- [WORK INSTRUCTION]: Below are several records. Retype exactly those lines running from the one with "ATOM 47 O O" through the one with "ATOM 61 O O", end lines included, and no others.

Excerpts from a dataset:
+++

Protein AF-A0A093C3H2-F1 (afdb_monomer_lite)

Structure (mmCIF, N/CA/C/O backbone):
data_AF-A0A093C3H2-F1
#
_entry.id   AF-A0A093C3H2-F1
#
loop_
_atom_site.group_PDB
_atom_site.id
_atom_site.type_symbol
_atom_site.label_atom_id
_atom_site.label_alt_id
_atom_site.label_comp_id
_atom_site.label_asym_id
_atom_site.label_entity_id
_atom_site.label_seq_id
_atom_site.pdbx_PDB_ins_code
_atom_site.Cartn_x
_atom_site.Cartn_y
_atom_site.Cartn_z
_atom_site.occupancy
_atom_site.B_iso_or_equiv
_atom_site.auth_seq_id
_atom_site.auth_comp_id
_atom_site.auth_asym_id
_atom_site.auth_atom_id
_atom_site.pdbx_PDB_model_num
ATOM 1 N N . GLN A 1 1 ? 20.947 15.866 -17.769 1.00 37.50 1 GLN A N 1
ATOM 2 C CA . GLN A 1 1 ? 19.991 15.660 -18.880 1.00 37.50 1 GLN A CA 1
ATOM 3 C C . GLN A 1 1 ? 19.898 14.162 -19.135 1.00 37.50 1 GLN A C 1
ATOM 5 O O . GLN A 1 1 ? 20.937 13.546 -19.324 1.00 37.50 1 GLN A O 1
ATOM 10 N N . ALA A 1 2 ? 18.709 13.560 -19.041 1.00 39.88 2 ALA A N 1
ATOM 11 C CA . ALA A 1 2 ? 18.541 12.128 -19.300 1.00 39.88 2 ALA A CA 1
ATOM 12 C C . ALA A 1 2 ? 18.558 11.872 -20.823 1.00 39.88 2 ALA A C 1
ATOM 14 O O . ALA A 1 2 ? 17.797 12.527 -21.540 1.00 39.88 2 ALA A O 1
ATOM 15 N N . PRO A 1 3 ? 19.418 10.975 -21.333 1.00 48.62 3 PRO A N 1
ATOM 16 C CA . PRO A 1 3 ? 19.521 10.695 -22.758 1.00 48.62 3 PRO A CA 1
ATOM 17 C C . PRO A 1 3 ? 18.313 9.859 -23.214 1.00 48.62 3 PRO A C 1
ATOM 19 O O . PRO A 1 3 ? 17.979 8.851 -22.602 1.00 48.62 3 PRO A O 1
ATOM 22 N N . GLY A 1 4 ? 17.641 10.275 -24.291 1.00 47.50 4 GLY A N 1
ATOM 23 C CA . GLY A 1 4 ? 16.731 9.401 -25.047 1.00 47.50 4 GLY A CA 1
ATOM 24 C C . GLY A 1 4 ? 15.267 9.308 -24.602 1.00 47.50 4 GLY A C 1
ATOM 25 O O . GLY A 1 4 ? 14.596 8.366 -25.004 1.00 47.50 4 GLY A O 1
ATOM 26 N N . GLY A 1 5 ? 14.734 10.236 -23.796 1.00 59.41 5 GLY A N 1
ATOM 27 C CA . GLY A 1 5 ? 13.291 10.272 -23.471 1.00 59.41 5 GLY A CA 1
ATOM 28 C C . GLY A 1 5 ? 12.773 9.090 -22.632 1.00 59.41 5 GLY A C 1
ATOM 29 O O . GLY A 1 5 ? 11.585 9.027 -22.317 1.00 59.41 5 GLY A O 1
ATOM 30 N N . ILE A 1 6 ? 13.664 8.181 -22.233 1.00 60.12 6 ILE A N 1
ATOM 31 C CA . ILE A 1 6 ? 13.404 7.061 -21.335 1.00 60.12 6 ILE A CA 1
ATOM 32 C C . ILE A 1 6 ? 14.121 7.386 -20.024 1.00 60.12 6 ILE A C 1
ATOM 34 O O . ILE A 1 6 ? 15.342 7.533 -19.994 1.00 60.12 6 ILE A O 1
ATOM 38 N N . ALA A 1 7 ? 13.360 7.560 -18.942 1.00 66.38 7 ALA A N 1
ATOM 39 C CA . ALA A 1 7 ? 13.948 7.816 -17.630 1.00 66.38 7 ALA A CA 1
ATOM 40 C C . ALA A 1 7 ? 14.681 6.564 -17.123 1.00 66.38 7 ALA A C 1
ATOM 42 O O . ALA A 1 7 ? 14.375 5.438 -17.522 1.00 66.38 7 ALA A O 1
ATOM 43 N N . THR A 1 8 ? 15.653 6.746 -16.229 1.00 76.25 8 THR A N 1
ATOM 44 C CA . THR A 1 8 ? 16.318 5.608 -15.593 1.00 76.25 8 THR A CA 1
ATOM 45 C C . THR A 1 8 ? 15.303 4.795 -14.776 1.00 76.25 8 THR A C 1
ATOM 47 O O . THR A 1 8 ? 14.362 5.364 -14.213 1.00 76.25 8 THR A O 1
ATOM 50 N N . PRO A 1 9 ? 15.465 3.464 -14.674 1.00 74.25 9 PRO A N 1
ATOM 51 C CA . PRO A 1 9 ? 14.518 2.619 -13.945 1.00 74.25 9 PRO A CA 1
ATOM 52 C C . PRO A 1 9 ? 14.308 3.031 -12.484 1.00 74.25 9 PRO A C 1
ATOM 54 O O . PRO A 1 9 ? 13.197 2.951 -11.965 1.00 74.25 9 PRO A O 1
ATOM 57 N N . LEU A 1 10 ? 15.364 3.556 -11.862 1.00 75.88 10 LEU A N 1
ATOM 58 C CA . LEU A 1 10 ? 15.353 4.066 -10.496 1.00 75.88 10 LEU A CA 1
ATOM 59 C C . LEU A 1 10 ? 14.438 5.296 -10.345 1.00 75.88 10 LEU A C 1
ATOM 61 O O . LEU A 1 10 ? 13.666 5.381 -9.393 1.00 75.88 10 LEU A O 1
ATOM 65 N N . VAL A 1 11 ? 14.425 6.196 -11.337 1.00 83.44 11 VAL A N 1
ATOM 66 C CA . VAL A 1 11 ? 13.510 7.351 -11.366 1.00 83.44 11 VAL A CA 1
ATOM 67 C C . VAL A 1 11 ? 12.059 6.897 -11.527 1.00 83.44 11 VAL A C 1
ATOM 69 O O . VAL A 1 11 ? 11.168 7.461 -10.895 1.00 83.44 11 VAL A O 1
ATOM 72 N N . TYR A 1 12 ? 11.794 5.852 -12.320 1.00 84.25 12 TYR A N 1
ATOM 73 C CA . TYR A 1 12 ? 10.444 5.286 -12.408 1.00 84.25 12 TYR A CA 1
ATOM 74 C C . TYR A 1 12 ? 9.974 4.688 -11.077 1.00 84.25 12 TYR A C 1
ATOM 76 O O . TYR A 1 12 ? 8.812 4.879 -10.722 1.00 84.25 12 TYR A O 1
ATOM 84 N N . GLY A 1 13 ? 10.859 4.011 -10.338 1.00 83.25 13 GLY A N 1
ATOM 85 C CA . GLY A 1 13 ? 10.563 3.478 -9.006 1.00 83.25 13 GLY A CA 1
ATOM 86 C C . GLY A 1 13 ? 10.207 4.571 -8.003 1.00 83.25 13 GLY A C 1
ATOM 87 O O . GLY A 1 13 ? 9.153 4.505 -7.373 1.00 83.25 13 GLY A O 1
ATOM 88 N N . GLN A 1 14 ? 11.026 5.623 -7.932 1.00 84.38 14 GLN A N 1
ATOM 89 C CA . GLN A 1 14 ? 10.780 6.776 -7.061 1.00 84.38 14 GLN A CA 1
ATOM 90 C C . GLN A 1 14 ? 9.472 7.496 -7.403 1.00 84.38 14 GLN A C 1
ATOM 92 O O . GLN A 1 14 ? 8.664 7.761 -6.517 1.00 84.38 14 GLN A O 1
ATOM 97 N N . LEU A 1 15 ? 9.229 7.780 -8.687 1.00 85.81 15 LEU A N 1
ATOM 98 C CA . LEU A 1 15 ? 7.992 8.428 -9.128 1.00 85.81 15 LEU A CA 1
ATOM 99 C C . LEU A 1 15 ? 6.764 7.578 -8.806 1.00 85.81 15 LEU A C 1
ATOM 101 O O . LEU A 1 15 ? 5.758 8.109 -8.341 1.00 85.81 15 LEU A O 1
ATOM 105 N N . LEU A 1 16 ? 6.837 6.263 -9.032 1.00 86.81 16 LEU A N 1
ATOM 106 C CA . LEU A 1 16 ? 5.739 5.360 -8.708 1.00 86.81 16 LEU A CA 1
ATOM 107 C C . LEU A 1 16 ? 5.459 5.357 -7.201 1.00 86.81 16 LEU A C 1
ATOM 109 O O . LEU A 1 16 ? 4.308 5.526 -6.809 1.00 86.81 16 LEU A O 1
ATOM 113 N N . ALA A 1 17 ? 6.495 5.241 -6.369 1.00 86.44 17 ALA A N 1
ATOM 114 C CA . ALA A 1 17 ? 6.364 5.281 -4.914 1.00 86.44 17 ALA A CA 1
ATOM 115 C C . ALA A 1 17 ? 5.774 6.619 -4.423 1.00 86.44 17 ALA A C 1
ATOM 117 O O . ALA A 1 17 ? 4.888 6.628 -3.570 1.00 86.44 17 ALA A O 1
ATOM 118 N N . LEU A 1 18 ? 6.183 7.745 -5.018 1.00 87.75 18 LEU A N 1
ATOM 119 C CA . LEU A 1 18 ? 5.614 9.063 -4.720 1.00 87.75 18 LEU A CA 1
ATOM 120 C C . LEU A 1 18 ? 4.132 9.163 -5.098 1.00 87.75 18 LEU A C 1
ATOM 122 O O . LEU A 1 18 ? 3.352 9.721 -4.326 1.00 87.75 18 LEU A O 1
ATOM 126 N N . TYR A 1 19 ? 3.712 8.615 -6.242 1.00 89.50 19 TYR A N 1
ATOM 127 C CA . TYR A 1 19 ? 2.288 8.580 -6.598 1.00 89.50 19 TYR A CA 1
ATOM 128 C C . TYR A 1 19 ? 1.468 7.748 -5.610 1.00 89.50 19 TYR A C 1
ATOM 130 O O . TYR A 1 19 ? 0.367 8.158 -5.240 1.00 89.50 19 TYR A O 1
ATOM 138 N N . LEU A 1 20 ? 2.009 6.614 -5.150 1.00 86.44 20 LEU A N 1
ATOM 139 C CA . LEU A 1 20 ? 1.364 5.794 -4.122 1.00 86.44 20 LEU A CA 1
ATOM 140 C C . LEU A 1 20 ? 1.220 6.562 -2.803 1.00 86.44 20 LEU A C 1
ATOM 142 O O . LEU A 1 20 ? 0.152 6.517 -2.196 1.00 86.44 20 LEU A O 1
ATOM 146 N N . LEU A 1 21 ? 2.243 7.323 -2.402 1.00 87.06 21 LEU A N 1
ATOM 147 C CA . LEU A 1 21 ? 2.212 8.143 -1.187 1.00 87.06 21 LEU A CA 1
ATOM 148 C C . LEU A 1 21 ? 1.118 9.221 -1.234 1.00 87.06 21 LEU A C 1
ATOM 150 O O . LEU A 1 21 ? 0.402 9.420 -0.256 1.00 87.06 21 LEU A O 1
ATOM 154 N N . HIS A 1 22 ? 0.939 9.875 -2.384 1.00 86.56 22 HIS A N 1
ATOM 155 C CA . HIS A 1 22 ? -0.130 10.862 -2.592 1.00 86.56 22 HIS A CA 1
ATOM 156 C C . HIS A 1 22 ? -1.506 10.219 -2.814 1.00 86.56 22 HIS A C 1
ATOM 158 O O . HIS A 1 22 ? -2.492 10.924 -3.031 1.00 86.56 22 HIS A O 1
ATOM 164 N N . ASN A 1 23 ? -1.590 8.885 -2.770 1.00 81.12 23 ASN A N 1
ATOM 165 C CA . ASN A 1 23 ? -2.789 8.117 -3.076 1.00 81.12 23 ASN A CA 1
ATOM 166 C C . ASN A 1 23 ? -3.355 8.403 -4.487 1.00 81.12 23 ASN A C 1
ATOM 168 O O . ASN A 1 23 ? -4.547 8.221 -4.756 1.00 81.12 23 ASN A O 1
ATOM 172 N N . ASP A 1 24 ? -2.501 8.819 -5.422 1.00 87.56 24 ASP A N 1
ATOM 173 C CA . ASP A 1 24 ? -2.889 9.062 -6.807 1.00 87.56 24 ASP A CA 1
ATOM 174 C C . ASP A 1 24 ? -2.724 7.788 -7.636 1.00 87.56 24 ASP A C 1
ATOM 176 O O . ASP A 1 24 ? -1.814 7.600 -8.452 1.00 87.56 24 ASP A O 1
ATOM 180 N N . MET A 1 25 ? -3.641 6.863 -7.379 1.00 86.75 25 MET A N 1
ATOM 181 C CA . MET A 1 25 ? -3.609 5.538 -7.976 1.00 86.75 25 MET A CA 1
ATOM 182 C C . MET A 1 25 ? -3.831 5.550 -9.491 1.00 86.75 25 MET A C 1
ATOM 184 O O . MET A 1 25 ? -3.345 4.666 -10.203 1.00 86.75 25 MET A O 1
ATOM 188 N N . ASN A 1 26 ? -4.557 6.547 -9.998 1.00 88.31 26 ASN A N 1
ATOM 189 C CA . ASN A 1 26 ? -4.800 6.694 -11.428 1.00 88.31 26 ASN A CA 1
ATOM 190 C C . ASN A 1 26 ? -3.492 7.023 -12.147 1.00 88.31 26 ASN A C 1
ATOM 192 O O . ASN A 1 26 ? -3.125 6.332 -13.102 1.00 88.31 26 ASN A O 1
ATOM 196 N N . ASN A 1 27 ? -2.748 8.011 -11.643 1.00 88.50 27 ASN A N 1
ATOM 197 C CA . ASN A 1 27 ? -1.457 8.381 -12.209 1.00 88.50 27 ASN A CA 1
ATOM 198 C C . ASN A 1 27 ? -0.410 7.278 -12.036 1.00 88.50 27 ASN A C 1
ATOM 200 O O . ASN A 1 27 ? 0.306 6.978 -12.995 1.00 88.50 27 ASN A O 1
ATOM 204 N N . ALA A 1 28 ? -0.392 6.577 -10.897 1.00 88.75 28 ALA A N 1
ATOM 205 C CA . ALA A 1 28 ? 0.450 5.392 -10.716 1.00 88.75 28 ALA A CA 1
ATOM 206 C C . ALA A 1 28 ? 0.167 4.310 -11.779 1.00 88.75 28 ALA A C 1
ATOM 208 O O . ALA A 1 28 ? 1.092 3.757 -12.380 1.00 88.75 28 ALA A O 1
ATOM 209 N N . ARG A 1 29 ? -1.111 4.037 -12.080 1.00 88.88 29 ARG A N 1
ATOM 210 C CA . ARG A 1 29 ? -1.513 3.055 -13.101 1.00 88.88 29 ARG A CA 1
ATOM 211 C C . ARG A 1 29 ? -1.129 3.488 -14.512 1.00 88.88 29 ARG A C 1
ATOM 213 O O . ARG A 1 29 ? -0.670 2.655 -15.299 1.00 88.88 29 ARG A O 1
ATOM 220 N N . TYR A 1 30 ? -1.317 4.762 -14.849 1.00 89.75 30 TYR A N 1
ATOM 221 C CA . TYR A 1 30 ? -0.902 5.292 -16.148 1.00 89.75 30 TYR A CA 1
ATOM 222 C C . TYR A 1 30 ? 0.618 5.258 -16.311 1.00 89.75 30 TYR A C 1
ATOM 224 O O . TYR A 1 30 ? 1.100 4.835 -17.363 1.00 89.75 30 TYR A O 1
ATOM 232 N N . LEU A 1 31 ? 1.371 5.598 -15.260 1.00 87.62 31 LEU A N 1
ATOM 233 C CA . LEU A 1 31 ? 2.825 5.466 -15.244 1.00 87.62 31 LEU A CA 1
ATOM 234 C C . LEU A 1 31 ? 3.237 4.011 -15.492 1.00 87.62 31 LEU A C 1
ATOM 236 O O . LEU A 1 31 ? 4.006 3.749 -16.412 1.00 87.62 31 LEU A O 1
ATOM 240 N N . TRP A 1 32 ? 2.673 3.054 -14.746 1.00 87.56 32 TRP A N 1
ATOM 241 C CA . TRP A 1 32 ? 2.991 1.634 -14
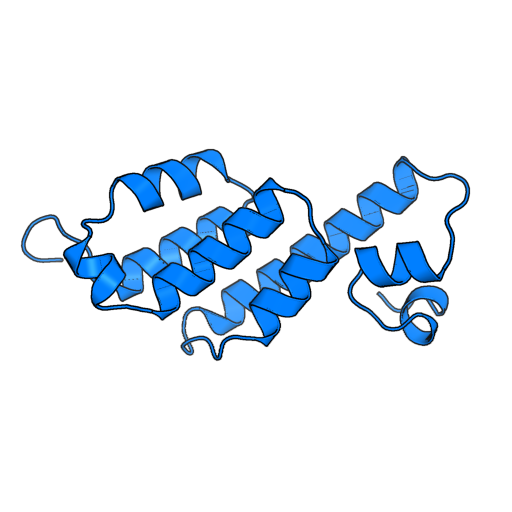.908 1.00 87.56 32 TRP A CA 1
ATOM 242 C C . TRP A 1 32 ? 2.705 1.117 -16.322 1.00 87.56 32 TRP A C 1
ATOM 244 O O . TRP A 1 32 ? 3.486 0.338 -16.869 1.00 87.56 32 TRP A O 1
ATOM 254 N N . LYS A 1 33 ? 1.611 1.556 -16.956 1.00 86.81 33 LYS A N 1
ATOM 255 C CA . LYS A 1 33 ? 1.310 1.206 -18.354 1.00 86.81 33 LYS A CA 1
ATOM 256 C C . LYS A 1 33 ? 2.308 1.808 -19.348 1.00 86.81 33 LYS A C 1
ATOM 258 O O . LYS A 1 33 ? 2.589 1.170 -20.356 1.00 86.81 33 LYS A O 1
ATOM 263 N N . ARG A 1 34 ? 2.842 3.000 -19.066 1.00 86.94 34 ARG A N 1
ATOM 264 C CA . ARG A 1 34 ? 3.804 3.704 -19.929 1.00 86.94 34 ARG A CA 1
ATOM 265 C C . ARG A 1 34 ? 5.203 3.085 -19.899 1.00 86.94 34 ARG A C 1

+++

- [RESPONSE TO THIS TASK]:
ATOM 47 O O . THR A 1 8 ? 14.362 5.364 -14.213 1.00 76.25 8 THR A O 1
ATOM 50 N N . PRO A 1 9 ? 15.465 3.464 -14.674 1.00 74.25 9 PRO A N 1
ATOM 51 C CA . PRO A 1 9 ? 14.518 2.619 -13.945 1.00 74.25 9 PRO A CA 1
ATOM 52 C C . PRO A 1 9 ? 14.308 3.031 -12.484 1.00 74.25 9 PRO A C 1
ATOM 54 O O . PRO A 1 9 ? 13.197 2.951 -11.965 1.00 74.25 9 PRO A O 1
ATOM 57 N N . LEU A 1 10 ? 15.364 3.556 -11.862 1.00 75.88 10 LEU A N 1
ATOM 58 C CA . LEU A 1 10 ? 15.353 4.066 -10.496 1.00 75.88 10 LEU A CA 1
ATOM 59 C C . LEU A 1 10 ? 14.438 5.296 -10.345 1.00 75.88 10 LEU A C 1
ATOM 61 O O . LEU A 1 10 ? 13.666 5.381 -9.393 1.00 75.88 10 LEU A O 1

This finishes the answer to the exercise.